In the summer of 1976, the Starland Vocal Band took “Afternoon Delight” to #1. The next winter, they won two Grammys, including Best New Artist. So in the summer of 1977, CBS gave them a six-week variety show. The Starland Vocal Band Show premiered on Sunday, July 31, tucked between Rhoda and the CBS Sunday Night Movie. Each episode features several performances by the group, shot in various places: a club in Washington, DC (the group’s hometown), a concert at Pepperdine University, an outdoor stage in Great Falls, Montana, and a recording studio in Los Angeles. Other recurring bits have the group attending a Renaissance fair, and exploring an abandoned amusement park in surreal video bits.

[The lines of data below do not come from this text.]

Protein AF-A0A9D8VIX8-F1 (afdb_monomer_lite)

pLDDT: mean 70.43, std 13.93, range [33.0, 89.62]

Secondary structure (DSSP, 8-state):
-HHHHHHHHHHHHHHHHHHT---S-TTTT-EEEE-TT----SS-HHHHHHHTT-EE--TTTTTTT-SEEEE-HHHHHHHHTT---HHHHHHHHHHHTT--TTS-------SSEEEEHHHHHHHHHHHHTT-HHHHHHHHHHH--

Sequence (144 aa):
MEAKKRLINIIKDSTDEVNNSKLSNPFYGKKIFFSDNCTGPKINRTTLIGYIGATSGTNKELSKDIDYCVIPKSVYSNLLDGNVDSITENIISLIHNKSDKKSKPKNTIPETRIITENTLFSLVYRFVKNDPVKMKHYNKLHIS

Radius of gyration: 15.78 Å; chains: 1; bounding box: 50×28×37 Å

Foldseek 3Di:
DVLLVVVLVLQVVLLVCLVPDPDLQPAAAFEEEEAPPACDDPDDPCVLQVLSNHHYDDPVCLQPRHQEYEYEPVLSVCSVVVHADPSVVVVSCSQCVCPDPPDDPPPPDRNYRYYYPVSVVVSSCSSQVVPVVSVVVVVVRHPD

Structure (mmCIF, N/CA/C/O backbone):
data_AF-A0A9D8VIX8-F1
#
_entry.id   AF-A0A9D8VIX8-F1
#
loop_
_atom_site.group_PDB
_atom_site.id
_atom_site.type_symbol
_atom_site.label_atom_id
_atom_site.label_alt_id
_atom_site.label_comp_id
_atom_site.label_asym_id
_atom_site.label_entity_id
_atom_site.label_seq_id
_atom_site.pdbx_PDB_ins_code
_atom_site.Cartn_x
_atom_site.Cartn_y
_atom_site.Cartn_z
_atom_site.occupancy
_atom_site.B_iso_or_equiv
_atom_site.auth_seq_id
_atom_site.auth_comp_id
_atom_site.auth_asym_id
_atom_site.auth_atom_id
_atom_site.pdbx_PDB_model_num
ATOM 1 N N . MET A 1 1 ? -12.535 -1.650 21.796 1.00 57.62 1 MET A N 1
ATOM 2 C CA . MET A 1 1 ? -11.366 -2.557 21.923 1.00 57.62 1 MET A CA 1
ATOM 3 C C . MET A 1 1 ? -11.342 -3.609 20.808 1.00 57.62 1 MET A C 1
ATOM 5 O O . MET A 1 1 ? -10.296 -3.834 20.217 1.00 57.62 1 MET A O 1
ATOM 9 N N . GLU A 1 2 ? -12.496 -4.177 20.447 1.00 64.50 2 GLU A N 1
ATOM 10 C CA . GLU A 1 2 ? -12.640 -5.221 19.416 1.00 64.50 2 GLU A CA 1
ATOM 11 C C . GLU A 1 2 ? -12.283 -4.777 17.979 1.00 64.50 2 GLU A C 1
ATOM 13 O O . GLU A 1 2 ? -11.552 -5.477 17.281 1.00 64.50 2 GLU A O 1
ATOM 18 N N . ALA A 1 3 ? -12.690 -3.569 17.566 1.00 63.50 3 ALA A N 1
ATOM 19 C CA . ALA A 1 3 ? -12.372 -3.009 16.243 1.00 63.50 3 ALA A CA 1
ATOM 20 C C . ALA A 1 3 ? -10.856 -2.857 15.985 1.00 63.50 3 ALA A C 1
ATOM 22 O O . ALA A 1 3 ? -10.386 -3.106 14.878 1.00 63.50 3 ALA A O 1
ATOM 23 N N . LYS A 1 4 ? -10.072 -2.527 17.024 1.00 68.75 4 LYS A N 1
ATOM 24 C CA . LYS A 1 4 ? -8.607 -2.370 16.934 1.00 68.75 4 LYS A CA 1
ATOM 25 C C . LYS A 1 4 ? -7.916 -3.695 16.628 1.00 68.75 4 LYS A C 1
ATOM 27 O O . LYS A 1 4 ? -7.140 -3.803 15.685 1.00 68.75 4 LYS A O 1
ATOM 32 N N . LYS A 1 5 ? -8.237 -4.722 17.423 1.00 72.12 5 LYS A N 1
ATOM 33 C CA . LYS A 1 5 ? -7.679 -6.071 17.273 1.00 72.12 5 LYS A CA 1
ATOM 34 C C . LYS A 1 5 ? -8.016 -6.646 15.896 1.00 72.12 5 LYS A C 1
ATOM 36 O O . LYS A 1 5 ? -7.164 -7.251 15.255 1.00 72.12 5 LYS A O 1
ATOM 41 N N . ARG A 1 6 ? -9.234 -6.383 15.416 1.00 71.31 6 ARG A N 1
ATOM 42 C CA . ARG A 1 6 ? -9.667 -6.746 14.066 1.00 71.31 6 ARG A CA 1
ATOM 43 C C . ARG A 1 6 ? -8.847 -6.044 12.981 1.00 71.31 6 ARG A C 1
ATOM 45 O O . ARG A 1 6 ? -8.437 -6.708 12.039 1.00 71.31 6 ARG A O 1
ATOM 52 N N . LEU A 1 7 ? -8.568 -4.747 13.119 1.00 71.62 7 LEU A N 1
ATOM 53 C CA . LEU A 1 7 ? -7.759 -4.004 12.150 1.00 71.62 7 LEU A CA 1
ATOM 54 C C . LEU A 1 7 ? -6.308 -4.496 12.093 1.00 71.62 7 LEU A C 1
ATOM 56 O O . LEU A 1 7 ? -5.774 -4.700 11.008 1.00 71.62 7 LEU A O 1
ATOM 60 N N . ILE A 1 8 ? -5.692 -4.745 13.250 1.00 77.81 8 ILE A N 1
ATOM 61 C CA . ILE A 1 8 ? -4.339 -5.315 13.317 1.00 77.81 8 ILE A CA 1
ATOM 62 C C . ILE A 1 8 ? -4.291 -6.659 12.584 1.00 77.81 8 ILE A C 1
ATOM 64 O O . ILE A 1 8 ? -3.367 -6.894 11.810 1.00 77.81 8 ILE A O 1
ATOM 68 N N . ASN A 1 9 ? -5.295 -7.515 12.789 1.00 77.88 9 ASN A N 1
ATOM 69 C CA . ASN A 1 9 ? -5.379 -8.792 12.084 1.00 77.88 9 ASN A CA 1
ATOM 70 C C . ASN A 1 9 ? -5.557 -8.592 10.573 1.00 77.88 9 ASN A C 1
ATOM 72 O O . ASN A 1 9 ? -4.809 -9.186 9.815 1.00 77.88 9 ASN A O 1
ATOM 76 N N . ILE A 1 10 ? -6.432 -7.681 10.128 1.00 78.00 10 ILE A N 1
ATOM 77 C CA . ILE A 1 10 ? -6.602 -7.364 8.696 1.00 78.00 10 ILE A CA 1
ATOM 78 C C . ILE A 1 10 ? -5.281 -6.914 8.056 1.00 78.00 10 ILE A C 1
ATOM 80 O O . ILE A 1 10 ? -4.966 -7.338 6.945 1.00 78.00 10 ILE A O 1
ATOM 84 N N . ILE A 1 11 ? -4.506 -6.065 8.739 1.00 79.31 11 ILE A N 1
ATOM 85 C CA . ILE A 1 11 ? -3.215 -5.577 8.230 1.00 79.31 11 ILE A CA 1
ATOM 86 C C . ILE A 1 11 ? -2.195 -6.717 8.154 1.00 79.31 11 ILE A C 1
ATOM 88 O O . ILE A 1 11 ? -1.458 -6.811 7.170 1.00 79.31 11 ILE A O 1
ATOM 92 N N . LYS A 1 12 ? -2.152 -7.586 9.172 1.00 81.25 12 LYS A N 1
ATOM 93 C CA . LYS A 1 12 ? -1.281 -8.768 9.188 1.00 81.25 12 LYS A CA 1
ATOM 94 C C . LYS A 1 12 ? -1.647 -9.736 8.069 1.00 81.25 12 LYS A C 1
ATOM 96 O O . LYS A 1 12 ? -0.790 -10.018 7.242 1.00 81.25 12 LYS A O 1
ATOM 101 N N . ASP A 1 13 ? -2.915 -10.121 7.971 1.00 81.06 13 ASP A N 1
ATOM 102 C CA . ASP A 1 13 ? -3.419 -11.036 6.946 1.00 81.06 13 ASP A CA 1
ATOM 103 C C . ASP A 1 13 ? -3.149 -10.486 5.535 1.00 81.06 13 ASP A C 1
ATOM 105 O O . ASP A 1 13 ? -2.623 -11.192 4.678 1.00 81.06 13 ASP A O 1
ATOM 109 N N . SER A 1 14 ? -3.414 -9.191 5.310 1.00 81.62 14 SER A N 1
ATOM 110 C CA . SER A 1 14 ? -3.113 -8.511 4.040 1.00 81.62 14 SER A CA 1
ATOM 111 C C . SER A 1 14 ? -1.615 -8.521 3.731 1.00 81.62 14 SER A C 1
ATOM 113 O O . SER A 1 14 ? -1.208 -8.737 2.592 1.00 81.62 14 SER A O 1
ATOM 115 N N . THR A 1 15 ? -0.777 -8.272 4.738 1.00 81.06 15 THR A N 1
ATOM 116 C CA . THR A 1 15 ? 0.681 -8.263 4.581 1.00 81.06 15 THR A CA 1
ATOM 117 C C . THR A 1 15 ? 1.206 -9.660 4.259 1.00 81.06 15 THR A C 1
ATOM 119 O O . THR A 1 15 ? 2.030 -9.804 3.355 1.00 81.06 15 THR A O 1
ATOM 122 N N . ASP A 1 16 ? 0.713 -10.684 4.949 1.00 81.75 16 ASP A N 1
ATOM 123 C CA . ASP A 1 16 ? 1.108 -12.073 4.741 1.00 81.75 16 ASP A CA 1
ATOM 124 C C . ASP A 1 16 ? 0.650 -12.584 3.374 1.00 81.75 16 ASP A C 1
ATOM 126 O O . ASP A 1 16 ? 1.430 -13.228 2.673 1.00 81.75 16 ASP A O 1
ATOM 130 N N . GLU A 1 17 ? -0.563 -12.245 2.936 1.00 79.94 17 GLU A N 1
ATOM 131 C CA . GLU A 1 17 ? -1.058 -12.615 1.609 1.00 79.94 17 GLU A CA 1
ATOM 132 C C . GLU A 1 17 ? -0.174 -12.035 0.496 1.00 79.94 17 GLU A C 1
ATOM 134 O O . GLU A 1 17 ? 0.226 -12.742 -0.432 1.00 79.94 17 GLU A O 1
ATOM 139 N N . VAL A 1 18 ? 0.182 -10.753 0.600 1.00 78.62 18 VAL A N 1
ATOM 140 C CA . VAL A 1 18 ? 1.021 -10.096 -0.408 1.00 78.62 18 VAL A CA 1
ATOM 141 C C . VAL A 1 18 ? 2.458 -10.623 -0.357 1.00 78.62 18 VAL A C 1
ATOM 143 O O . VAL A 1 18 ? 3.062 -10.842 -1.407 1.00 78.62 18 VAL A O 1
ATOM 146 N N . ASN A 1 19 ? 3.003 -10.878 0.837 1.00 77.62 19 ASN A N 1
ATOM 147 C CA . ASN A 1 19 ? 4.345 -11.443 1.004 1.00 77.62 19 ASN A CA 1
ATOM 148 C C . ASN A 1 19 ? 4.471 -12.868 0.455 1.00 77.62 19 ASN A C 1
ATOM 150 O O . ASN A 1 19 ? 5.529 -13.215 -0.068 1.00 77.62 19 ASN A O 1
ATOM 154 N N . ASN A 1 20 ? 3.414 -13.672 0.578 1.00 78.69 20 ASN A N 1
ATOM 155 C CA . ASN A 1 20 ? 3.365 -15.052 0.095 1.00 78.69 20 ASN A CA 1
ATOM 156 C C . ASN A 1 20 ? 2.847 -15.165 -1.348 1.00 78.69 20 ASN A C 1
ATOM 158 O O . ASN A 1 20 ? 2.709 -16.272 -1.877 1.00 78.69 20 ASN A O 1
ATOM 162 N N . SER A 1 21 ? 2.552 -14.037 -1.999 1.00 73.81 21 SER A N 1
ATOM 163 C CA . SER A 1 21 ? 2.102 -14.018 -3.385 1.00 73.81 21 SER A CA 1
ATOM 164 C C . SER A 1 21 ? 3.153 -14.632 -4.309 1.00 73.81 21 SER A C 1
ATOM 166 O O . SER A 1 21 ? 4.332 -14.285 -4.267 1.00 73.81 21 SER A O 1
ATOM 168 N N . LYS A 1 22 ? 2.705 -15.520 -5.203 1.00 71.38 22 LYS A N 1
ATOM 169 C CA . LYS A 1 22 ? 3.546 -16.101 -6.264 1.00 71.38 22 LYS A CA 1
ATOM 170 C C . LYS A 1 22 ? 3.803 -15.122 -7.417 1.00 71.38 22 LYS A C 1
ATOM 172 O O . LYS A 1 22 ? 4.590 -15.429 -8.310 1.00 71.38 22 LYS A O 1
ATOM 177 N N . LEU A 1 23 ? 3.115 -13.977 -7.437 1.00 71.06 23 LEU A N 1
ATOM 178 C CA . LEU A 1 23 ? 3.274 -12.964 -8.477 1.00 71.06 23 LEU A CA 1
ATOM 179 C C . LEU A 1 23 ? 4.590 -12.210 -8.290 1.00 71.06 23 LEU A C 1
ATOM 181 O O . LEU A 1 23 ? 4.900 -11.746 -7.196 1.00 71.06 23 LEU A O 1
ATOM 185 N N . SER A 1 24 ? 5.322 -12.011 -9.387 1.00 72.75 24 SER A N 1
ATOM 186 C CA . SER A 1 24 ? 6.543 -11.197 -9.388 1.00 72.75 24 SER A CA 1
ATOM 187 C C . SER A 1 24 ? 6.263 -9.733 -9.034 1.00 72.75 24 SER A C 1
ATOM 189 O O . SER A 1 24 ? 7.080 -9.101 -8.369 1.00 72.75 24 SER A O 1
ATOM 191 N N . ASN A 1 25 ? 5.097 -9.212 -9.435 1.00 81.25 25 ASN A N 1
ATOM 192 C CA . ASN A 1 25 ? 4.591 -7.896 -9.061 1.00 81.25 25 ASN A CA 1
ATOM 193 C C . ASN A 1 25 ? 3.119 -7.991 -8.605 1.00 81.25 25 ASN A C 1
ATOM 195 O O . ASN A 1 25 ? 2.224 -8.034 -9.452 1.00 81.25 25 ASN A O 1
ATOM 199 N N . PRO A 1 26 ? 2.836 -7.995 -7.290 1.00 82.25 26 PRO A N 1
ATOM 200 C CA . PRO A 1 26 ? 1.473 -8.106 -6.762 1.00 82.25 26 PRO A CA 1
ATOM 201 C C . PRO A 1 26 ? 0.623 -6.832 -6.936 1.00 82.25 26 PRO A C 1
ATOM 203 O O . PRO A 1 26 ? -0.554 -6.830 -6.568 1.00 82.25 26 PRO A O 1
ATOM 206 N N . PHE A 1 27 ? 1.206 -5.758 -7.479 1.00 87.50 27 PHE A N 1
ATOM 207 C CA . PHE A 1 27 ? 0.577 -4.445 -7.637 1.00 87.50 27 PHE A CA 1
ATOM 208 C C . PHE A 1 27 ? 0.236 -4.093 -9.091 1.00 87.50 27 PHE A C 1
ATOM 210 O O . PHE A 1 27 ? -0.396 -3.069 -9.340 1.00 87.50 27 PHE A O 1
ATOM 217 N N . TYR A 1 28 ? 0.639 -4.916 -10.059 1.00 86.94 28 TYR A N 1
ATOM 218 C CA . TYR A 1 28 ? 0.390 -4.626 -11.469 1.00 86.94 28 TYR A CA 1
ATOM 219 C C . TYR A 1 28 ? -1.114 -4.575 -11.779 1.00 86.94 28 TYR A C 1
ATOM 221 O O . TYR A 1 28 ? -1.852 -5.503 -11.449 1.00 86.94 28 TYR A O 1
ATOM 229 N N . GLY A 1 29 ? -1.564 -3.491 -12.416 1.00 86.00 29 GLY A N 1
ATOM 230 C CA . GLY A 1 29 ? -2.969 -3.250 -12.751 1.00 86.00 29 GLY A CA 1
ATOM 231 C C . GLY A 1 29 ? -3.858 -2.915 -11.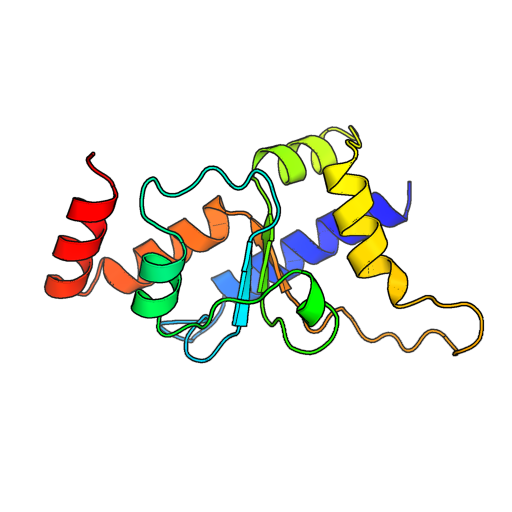551 1.00 86.00 29 GLY A C 1
ATOM 232 O O . GLY A 1 29 ? -5.075 -2.874 -11.696 1.00 86.00 29 GLY A O 1
ATOM 233 N N . LYS A 1 30 ? -3.270 -2.697 -10.369 1.00 88.12 30 LYS A N 1
ATOM 234 C CA . LYS A 1 30 ? -3.997 -2.450 -9.121 1.00 88.12 30 LYS A CA 1
ATOM 235 C C . LYS A 1 30 ? -4.102 -0.964 -8.821 1.00 88.12 30 LYS A C 1
ATOM 237 O O . LYS A 1 30 ? -3.192 -0.200 -9.147 1.00 88.12 30 LYS A O 1
ATOM 242 N N . LYS A 1 31 ? -5.197 -0.544 -8.189 1.00 87.50 31 LYS A N 1
ATOM 243 C CA . LYS A 1 31 ? -5.374 0.834 -7.724 1.00 87.50 31 LYS A CA 1
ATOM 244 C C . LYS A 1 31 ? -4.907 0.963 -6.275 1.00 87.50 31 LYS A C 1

Linking all of these are comedy segments, often performed by a young man who functioned as the program’s host: David Letterman. (Some of Letterman’s stuff, collected here, will remind you of bits he would do in years to come.) Also in the cast is Jeff Altman, who plays several recurring characters including Billy Carter and a nature-show host; he and Letterman do a recurring bit in which Letterman interviews a character played by Altman and ends up punching him in the stomach. The show also includes brief segments by political humorist Mark Russell taped at a Washington hotel with the members of the group in the audience, and scattered appearances by Firesign Theater veterans Phil Proctor and Peter Bergman.
So The Starland Vocal Band Show was not the traditional Hollywood soundstage variety show. That doesn’t mean it worked, though. A regular viewer would quickly learn the difference between “recurring” and “repetitive.” The opening and closing credits are exactly the same pieces of tape each week. The musical numbers come from the same four venues. Some of the recurring comedy bits, and many of the jokes, land with a thud. Proctor and Bergman’s stuff seems particularly toothless given their background, and while Russell could be razor-sharp (as on his long-running series of PBS comedy specials), he’s fairly tame on this show. Letterman is always watchable, but he had a lot of clunkers to dismiss, in the same way he would for the rest of his network TV career: with an expression, an inflection, or a throwaway line that makes clear how dumb something is, just as the viewer is having the same thought. In 2015, group member Jon Carroll told USA Today, “It wasn’t all bad. It was mostly bad.”
I watched all six episodes, which are available at YouTube and linked in the Jon Carroll interview above. The producers missed a bet by not featuring Margot Chapman and Taffy Danoff more than they did, because Margot has some acting chops and Taffy is gorgeous. But there is one moment that blew me away: in the final episode, aired September 5, 1977, the group performed a stunning acapella version of Paul Simon’s “American Tune.”
Given its oddball comedic tone, the surreal amusement park videos, and some weird linking bits featuring a squawking goose and the group watching a video monitor in the middle of a hayfield, it’s clear that the show was aimed at a sophisticated viewing audience—young, urban, hip. The problem with that is the Starland Vocal Band itself. Some of their songs are almost comically bland, and at one venue, Taffy and Margot wear long dresses like something from Little House on the Prairie. Their rock songs sound OK, but rockin’ or not, they tend to come off pretty square. If CBS hoped to capture the young, urban, hip crowd that stayed up late for Saturday Night Live, The Starland Vocal Band Show wasn’t going to get much of it.
In Firesign and on their own, Proctor and Bergman spent a *lot* of time either skewering crappy TV or inventing surrealistic riffs on TV.
(The “Americathon” movie was their idea; they also based an entire album of skits on the programming of a mythical pay-per-view TV channel.)
No doubt, dropping them into an actual network TV show struck somebody as an “it’s so crazy, it just might work!” kind of idea.
But, nah.
I might have to watch these shows, especially the “American Tune” show.